Like so many parts of the British
constitution, it is a compromise, and all the better for it (if anyone is
asking me, which they rarely are). The Speaker and his Deputies know the House
and its moods, and can judge what is necessary to satisfy the appetite for
debate. The clerks are there to advise on what the rules of the House say, and
what has happened in the past. Generally, it works.
Amendments to such a short document as the
European Union (Notification of Withdrawal) Bill will have to be tightly
drafted. There is very little in the Bill and so the scope is necessarily
narrow. I imagine some Members will want to try to require the Government to
set out its negotiating position for Brexit, or at least some red lines. In
scope? Dubious. Not advice I’d want to have to give.
Of course, the next two weeks is only half
the parliamentary process. Then we move to the House of Lords. Bills must be
agreed in identical form by both Houses of Parliament before they can receive
Royal Assent from the Queen and become law. Their Lordships are not, of course,
accountable to the voting public, which could cut either way; either they could
ignore the result of the EU referendum and seek to frustrate the Bill
altogether; or they could acknowledge their lack of legitimacy and give the
Bill a fair wind.
Timing matters. We know how long the Bill
will spend in the Commons. How long it spends in the Lords is another matter.
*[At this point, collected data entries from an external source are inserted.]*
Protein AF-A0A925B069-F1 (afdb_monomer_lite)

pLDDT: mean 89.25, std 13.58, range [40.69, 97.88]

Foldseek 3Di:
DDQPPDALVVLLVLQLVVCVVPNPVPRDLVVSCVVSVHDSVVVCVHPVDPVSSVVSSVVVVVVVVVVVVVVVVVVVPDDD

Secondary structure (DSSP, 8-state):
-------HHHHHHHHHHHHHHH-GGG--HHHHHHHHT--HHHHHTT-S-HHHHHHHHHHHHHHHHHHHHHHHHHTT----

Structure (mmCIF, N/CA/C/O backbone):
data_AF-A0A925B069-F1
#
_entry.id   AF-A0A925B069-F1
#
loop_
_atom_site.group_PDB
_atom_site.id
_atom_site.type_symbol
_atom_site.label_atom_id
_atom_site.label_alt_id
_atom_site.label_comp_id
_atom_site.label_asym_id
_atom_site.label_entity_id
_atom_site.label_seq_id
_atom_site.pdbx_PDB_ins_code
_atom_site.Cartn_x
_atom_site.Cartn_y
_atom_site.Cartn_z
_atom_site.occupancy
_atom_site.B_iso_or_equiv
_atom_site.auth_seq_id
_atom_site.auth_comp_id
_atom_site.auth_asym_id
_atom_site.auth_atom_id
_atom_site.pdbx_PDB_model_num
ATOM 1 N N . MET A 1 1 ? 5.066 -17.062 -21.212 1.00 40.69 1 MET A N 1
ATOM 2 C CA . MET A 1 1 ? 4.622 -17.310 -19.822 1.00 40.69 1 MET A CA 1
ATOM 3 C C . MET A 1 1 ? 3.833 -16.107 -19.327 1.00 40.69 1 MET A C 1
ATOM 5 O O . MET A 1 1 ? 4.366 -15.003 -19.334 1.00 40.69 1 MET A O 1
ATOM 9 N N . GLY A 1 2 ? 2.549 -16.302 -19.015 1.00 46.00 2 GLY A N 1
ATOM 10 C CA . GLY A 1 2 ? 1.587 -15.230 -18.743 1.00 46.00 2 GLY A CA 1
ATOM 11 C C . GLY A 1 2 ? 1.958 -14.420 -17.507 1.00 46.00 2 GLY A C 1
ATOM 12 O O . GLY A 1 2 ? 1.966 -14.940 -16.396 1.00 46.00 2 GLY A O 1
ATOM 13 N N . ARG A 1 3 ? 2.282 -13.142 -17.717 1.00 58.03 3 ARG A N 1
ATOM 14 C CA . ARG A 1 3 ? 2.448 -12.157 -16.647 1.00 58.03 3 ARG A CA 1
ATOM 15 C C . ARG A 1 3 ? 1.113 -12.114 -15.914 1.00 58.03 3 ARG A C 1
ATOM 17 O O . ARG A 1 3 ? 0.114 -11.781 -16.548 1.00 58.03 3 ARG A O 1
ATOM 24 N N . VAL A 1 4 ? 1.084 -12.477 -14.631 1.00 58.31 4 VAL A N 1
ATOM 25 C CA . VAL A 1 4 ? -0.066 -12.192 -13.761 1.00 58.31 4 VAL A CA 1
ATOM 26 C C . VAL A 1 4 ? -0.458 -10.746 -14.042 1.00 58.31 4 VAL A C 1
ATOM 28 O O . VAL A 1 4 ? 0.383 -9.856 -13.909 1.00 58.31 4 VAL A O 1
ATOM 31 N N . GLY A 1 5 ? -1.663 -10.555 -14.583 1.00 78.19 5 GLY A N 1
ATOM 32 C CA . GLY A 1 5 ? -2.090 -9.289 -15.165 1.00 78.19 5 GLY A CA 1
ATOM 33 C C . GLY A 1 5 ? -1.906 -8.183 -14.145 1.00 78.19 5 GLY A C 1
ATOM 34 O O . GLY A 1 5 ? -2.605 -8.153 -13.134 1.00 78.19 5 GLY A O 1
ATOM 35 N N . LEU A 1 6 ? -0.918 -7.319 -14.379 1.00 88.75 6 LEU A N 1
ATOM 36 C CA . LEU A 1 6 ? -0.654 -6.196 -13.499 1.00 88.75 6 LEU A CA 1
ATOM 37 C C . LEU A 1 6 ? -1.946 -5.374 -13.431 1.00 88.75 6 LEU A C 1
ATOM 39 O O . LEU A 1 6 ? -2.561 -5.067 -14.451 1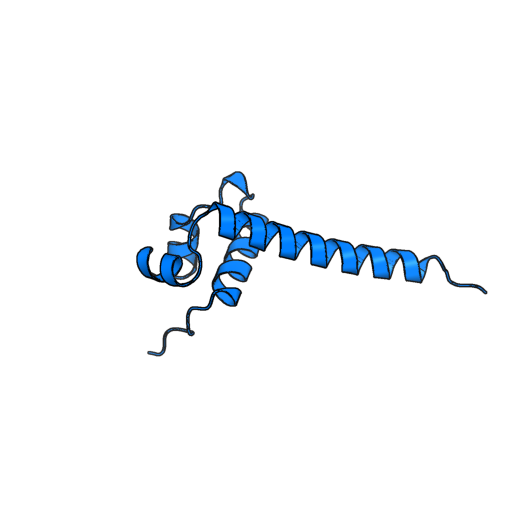.00 88.75 6 LEU A O 1
ATOM 43 N N . SER A 1 7 ? -2.407 -5.101 -12.219 1.00 93.31 7 SER A N 1
ATOM 44 C CA . SER A 1 7 ? -3.623 -4.338 -11.969 1.00 93.31 7 SER A CA 1
ATOM 45 C C . SER A 1 7 ? -3.372 -3.389 -10.812 1.00 93.31 7 SER A C 1
ATOM 47 O O . SER A 1 7 ? -2.525 -3.657 -9.956 1.00 93.31 7 SER A O 1
ATOM 49 N N . SER A 1 8 ? -4.122 -2.290 -10.748 1.00 93.44 8 SER A N 1
ATOM 50 C CA . SER A 1 8 ? -3.996 -1.336 -9.642 1.00 93.44 8 SER A CA 1
ATOM 51 C C . SER A 1 8 ? -4.201 -2.015 -8.285 1.00 93.44 8 SER A C 1
ATOM 53 O O . SER A 1 8 ? -3.469 -1.717 -7.348 1.00 93.44 8 SER A O 1
ATOM 55 N N . GLY A 1 9 ? -5.115 -2.990 -8.196 1.00 95.06 9 GLY A N 1
ATOM 56 C CA . GLY A 1 9 ? -5.334 -3.775 -6.980 1.00 95.06 9 GLY A CA 1
ATOM 57 C C . GLY A 1 9 ? -4.094 -4.559 -6.542 1.00 95.06 9 GLY A C 1
ATOM 58 O O . GLY A 1 9 ? -3.685 -4.448 -5.389 1.00 95.06 9 GLY A O 1
ATOM 59 N N . ILE A 1 10 ? -3.450 -5.288 -7.460 1.00 95.06 10 ILE A N 1
ATOM 60 C CA . ILE A 1 10 ? -2.218 -6.041 -7.158 1.00 95.06 10 ILE A CA 1
ATOM 61 C C . ILE A 1 10 ? -1.090 -5.095 -6.742 1.00 95.06 10 ILE A C 1
ATOM 63 O O . ILE A 1 10 ? -0.394 -5.356 -5.762 1.00 95.06 10 ILE A O 1
ATOM 67 N N . VAL A 1 11 ? -0.931 -3.975 -7.453 1.00 95.81 11 VAL A N 1
ATOM 68 C CA . VAL A 1 11 ? 0.103 -2.979 -7.147 1.00 95.81 11 VAL A CA 1
ATOM 69 C C . VAL A 1 11 ? -0.082 -2.406 -5.742 1.00 95.81 11 VAL A C 1
ATOM 71 O O . VAL A 1 11 ? 0.883 -2.341 -4.984 1.00 95.81 11 VAL A O 1
ATOM 74 N N . ILE A 1 12 ? -1.309 -2.024 -5.376 1.00 97.00 12 ILE A N 1
ATOM 75 C CA . ILE A 1 12 ? -1.617 -1.476 -4.049 1.00 97.00 12 ILE A CA 1
ATOM 76 C C . ILE A 1 12 ? -1.378 -2.531 -2.964 1.00 97.00 12 ILE A C 1
ATOM 78 O O . ILE A 1 12 ? -0.732 -2.227 -1.967 1.00 97.00 12 ILE A O 1
ATOM 82 N N . GLN A 1 13 ? -1.833 -3.771 -3.162 1.00 96.94 13 GLN A N 1
ATOM 83 C CA . GLN A 1 13 ? -1.648 -4.851 -2.187 1.00 96.94 13 GL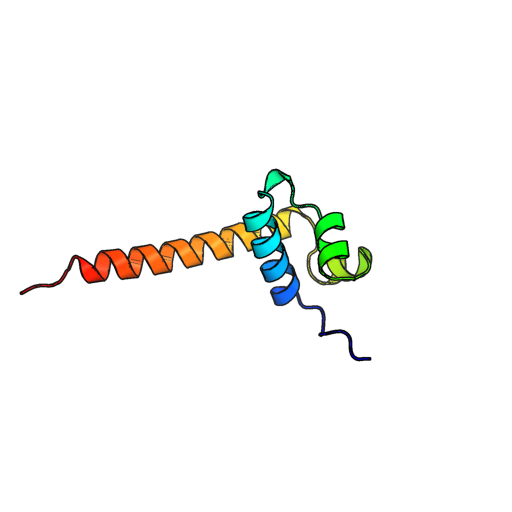N A CA 1
ATOM 84 C C . GLN A 1 13 ? -0.168 -5.173 -1.940 1.00 96.94 13 GLN A C 1
ATOM 86 O O . GLN A 1 13 ? 0.255 -5.303 -0.791 1.00 96.94 13 GLN A O 1
ATOM 91 N N . GLU A 1 14 ? 0.656 -5.239 -2.988 1.00 96.81 14 GLU A N 1
ATOM 92 C CA . GLU A 1 14 ? 2.100 -5.429 -2.805 1.00 96.81 14 GLU A CA 1
ATOM 93 C C . GLU A 1 14 ? 2.788 -4.216 -2.182 1.00 96.81 14 GLU A C 1
ATOM 95 O O . GLU A 1 14 ? 3.765 -4.376 -1.448 1.00 96.81 14 GLU A O 1
ATOM 100 N N . ALA A 1 15 ? 2.279 -3.009 -2.427 1.00 97.06 15 ALA A N 1
ATOM 101 C CA . ALA A 1 15 ? 2.788 -1.809 -1.783 1.00 97.06 15 ALA A CA 1
ATOM 102 C C . ALA A 1 15 ? 2.464 -1.776 -0.283 1.00 97.06 15 ALA A C 1
ATOM 104 O O . ALA A 1 15 ? 3.343 -1.415 0.496 1.00 97.06 15 ALA A O 1
ATOM 105 N N . VAL A 1 16 ? 1.263 -2.208 0.123 1.00 97.88 16 VAL A N 1
ATOM 106 C CA . VAL A 1 16 ? 0.893 -2.403 1.537 1.00 97.88 16 VAL A CA 1
ATOM 107 C C . VAL A 1 16 ? 1.848 -3.404 2.186 1.00 97.88 16 VAL A C 1
ATOM 109 O O . VAL A 1 16 ? 2.536 -3.053 3.136 1.00 97.88 16 VAL A O 1
ATOM 112 N N . ARG A 1 17 ? 2.020 -4.595 1.594 1.00 97.38 17 ARG A N 1
ATOM 113 C CA . ARG A 1 17 ? 2.950 -5.615 2.120 1.00 97.38 17 ARG A CA 1
ATOM 114 C C . ARG A 1 17 ? 4.381 -5.103 2.238 1.00 97.38 17 ARG A C 1
ATOM 116 O O . ARG A 1 17 ? 5.084 -5.427 3.191 1.00 97.38 17 ARG A O 1
ATOM 123 N N . LEU A 1 18 ? 4.848 -4.338 1.254 1.00 96.69 18 LEU A N 1
ATOM 124 C CA . LEU A 1 18 ? 6.186 -3.758 1.287 1.00 96.69 18 LEU A CA 1
ATOM 125 C C . LEU A 1 18 ? 6.310 -2.683 2.378 1.00 96.69 18 LEU A C 1
ATOM 127 O O . LEU A 1 18 ? 7.345 -2.624 3.043 1.00 96.69 18 LEU A O 1
ATOM 131 N N . ALA A 1 19 ? 5.271 -1.868 2.578 1.00 96.69 19 ALA A N 1
ATOM 132 C CA . ALA A 1 19 ? 5.210 -0.876 3.646 1.00 96.69 19 ALA A CA 1
ATOM 133 C C . ALA A 1 19 ? 5.163 -1.528 5.036 1.00 96.69 19 ALA A C 1
ATOM 135 O O . ALA A 1 19 ? 5.883 -1.072 5.917 1.00 96.69 19 ALA A O 1
ATOM 136 N N . ASP A 1 20 ? 4.423 -2.621 5.222 1.00 95.75 20 ASP A N 1
ATOM 137 C CA . ASP A 1 20 ? 4.392 -3.362 6.491 1.00 95.75 20 ASP A CA 1
ATOM 138 C C . ASP A 1 20 ? 5.755 -3.988 6.816 1.00 95.75 20 ASP A C 1
ATOM 140 O O . ASP A 1 20 ? 6.201 -3.988 7.959 1.00 95.75 20 ASP A O 1
ATOM 144 N N . GLN A 1 21 ? 6.458 -4.493 5.797 1.00 96.75 21 GLN A N 1
ATOM 145 C CA . GLN A 1 21 ? 7.751 -5.164 5.971 1.00 96.75 21 GLN A CA 1
ATOM 146 C C . GLN A 1 21 ? 8.919 -4.202 6.200 1.00 96.75 21 GLN A C 1
ATOM 148 O O . GLN A 1 21 ? 9.890 -4.564 6.861 1.00 96.75 21 GLN A O 1
ATOM 153 N N . ARG A 1 22 ? 8.895 -3.018 5.578 1.00 95.06 22 ARG A N 1
ATOM 154 C CA . ARG A 1 22 ? 10.050 -2.100 5.555 1.00 95.06 22 ARG A CA 1
ATOM 155 C C . ARG A 1 22 ? 9.747 -0.703 6.079 1.00 95.06 22 ARG A C 1
ATOM 157 O O . ARG A 1 22 ? 10.649 0.129 6.123 1.00 95.06 22 ARG A O 1
ATOM 164 N N . GLY A 1 23 ? 8.511 -0.430 6.467 1.00 93.88 23 GLY A N 1
ATOM 165 C CA . GLY A 1 23 ? 8.032 0.901 6.806 1.00 93.88 23 GLY A CA 1
ATOM 166 C C . GLY A 1 23 ? 7.670 1.733 5.573 1.00 93.88 23 GLY A C 1
ATOM 167 O O . GLY A 1 23 ? 8.290 1.651 4.509 1.00 93.88 23 GLY A O 1
ATOM 168 N N . LEU A 1 24 ? 6.678 2.607 5.742 1.00 91.69 24 LEU A N 1
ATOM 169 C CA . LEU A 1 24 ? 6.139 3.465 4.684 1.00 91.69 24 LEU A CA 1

The Prime Minister has committed to invoking Article 50 by the end of March, which
really isn’t all that long in parliamentary terms. If both Houses amend the
Bill, it will need to go back and forth between them until both agree on the
final form – what is known as ‘ping pong’. This can happen at great speed, as I
know to my cost, and what will eventually emerge is a physical copy of the Bill
with any amendments pasted in (literally) in different colours. My hunch is
that the Lords will see sense and speed the Bill through in short order, but it
is not impossible to imagine that some of the peers, particularly the Liberal
Democrats, may embark on a kamikaze mission to try to stop its passage. If we
miss the deadline of 31 March as a result of the actions of the House of Lords,
we face a constitutional crisis of considerable magnitude.